● DATA PROVIDED
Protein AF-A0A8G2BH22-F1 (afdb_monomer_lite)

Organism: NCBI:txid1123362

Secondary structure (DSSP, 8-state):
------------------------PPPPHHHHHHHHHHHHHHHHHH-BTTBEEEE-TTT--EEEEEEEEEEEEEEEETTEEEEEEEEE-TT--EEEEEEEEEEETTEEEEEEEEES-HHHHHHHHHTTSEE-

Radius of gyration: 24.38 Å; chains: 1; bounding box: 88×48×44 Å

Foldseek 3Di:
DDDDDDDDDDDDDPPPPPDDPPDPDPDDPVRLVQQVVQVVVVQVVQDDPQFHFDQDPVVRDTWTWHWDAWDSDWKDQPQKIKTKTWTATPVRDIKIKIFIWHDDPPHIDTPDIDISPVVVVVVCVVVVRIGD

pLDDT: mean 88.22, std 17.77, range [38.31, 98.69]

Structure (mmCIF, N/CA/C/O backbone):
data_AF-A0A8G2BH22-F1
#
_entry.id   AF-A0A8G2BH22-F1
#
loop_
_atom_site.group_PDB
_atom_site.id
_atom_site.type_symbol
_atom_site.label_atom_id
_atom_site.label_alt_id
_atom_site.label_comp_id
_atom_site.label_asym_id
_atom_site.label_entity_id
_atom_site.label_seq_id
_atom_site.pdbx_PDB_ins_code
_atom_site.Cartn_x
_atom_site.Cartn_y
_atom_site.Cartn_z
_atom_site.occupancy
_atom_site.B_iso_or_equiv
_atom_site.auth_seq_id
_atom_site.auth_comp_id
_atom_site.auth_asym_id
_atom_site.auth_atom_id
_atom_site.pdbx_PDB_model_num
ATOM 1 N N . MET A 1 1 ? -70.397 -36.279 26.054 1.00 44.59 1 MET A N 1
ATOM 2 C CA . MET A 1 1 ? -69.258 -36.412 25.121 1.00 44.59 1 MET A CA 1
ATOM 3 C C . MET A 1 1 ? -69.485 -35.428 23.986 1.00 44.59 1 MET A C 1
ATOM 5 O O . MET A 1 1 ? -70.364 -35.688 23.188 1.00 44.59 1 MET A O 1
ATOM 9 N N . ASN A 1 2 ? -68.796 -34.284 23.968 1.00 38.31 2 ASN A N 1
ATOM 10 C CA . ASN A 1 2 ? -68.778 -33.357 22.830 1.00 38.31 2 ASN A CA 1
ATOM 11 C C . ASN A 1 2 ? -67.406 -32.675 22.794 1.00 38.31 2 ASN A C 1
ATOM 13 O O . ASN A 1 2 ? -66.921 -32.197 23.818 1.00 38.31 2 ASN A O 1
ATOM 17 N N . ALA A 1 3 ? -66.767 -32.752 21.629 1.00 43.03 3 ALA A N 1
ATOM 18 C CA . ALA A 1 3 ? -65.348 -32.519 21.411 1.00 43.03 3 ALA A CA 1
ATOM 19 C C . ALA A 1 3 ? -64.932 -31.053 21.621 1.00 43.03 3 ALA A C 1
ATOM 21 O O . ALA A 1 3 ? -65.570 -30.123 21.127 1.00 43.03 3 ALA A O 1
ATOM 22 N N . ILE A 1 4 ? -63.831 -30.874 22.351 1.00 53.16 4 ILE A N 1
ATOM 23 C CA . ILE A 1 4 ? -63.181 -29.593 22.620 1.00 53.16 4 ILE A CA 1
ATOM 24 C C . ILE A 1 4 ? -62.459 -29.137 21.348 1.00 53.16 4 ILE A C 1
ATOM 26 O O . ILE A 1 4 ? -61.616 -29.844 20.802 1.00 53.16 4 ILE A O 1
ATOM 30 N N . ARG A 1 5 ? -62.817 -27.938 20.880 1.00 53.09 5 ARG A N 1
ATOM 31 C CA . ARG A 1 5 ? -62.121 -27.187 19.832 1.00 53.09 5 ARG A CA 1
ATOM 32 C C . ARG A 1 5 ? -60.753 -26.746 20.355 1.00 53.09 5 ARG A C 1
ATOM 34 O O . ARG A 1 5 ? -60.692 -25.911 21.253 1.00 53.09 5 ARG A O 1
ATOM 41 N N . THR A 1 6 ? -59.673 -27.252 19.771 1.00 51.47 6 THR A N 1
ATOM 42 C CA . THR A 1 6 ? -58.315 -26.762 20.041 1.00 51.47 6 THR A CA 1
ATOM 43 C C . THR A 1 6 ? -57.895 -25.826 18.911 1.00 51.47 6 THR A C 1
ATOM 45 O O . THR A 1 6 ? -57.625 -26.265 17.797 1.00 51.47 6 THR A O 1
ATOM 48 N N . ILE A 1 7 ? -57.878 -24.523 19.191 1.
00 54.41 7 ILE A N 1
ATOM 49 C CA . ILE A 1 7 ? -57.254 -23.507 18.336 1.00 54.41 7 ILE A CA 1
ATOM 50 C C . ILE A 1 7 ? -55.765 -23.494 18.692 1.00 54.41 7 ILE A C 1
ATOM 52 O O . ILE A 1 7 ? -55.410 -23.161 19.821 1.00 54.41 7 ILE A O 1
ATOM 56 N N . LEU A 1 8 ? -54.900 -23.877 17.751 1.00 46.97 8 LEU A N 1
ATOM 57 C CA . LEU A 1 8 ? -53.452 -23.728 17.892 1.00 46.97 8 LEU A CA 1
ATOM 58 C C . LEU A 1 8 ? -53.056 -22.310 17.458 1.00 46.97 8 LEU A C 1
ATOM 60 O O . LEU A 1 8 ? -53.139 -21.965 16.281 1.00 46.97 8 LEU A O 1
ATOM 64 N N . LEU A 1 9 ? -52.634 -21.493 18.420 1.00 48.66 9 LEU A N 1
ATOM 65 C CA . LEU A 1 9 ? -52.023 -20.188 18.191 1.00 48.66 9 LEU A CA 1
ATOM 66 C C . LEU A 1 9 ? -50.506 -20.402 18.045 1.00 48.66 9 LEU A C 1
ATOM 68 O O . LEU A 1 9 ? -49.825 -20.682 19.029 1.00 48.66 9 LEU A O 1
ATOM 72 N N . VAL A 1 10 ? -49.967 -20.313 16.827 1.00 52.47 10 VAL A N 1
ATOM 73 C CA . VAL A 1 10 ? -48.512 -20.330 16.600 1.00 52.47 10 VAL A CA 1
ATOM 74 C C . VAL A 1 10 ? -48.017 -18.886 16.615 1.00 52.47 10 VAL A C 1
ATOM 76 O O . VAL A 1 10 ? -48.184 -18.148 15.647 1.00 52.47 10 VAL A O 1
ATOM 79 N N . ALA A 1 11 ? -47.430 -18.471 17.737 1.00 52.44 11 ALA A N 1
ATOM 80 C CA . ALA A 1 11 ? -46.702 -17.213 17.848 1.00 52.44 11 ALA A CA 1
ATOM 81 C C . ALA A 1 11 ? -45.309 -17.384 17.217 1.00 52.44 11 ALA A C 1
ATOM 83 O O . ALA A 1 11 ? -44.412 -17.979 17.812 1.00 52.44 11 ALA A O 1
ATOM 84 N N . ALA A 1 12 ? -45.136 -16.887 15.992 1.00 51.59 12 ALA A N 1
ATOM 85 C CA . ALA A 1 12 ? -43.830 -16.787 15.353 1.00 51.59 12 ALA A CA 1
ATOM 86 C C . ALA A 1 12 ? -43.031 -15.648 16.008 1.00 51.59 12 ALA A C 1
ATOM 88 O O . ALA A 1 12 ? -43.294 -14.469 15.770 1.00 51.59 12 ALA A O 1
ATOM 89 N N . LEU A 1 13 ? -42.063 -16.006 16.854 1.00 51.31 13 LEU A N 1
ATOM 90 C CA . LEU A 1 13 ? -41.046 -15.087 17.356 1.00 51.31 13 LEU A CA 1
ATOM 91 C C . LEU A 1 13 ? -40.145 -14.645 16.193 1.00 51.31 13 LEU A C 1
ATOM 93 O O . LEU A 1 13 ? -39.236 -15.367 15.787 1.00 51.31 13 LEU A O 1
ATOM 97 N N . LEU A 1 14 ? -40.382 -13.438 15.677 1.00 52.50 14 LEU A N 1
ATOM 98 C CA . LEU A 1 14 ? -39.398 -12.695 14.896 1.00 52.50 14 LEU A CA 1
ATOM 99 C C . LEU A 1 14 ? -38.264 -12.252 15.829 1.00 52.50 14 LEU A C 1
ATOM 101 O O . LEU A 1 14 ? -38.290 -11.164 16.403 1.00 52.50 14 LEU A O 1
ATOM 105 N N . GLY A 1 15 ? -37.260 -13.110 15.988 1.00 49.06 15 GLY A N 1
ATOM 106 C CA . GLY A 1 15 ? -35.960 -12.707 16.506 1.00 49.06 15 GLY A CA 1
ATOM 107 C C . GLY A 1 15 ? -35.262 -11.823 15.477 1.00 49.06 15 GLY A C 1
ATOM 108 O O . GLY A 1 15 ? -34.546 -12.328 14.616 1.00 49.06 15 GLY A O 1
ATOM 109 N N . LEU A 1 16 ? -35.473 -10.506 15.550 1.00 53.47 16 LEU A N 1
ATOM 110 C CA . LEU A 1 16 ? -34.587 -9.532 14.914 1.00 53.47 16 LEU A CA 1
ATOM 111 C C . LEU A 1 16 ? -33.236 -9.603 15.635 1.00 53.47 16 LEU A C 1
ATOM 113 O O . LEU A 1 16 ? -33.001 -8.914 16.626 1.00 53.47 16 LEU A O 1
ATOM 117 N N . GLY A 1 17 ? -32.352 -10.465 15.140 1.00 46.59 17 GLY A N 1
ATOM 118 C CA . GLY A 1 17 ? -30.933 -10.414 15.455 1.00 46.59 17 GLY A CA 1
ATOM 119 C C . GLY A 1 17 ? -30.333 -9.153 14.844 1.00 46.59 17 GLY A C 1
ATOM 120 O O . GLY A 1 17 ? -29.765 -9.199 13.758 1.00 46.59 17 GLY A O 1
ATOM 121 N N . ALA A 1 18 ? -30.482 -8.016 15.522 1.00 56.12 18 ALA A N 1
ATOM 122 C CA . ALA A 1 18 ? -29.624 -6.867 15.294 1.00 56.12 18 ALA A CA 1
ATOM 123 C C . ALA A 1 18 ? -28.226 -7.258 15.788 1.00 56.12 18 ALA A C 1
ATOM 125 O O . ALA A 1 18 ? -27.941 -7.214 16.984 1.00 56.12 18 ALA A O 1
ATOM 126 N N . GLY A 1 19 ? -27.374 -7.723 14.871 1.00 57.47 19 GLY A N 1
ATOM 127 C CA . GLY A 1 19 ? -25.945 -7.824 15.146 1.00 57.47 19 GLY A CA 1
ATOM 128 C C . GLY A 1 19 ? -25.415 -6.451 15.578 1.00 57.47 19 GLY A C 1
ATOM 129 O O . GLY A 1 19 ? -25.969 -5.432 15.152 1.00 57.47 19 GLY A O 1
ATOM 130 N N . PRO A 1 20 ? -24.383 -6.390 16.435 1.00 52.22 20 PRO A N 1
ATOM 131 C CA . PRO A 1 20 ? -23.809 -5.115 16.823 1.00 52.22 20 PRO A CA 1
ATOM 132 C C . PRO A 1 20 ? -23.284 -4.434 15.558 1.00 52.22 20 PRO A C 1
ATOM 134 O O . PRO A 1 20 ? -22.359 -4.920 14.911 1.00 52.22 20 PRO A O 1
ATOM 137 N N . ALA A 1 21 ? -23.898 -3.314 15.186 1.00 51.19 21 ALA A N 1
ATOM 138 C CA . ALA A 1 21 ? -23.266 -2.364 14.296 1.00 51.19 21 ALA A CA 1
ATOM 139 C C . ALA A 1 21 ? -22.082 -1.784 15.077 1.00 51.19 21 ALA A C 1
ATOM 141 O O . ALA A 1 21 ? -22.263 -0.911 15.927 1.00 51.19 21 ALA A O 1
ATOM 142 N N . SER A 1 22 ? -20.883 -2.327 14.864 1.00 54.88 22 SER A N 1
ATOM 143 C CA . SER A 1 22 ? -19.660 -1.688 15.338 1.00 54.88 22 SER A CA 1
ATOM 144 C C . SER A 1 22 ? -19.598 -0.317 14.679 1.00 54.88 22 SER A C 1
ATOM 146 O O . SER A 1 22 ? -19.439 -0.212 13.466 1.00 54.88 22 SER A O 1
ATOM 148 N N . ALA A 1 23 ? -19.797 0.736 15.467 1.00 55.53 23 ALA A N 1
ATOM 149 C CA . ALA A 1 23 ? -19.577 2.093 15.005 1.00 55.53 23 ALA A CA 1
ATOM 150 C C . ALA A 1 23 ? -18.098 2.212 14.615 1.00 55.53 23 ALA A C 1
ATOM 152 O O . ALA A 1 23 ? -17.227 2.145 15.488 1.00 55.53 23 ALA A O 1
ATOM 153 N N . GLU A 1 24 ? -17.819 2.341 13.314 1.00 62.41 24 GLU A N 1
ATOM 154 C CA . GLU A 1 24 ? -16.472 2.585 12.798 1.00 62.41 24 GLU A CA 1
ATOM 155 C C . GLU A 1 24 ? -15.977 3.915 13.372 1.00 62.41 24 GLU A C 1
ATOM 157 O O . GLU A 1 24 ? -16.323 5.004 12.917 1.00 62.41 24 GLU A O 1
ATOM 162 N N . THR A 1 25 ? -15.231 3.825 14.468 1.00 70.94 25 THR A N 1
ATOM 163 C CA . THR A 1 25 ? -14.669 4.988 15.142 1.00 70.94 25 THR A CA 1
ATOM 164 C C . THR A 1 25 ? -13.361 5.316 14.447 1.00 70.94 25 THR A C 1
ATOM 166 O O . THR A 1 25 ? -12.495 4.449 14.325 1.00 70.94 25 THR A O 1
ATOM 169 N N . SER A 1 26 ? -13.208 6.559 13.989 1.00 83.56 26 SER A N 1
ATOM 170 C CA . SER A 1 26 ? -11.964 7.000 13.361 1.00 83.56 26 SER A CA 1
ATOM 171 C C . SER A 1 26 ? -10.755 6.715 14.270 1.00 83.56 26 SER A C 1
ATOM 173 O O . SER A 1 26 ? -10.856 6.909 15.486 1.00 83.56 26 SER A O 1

● WHAT NEEDS TO BE DONE
Retype the portion of the data above that starts on the line with "ATOM 125 O O" and finishes on the line with "ATOM 132 C C", including both of those lines.

● TASK RESPONSE
ATOM 125 O O . ALA A 1 18 ? -27.941 -7.214 16.984 1.00 56.12 18 ALA A O 1
ATOM 126 N N . GLY A 1 19 ? -27.374 -7.723 14.871 1.00 57.47 19 GLY A N 1
ATOM 127 C CA . GLY A 1 19 ? -25.945 -7.824 15.146 1.00 57.47 19 GLY A CA 1
ATOM 128 C C . GLY A 1 19 ? -25.415 -6.451 15.578 1.00 57.47 19 GLY A C 1
ATOM 129 O O . GLY A 1 19 ? -25.969 -5.432 15.152 1.00 57.47 19 GLY A O 1
ATOM 130 N N . PRO A 1 20 ? -24.383 -6.390 16.435 1.00 52.22 20 PRO A N 1
ATOM 131 C CA . PRO A 1 20 ? -23.809 -5.115 16.823 1.00 52.22 20 PRO A CA 1
ATOM 132 C C . PRO A 1 20 ? -23.284 -4.434 15.558 1.00 52.22 20 PRO A C 1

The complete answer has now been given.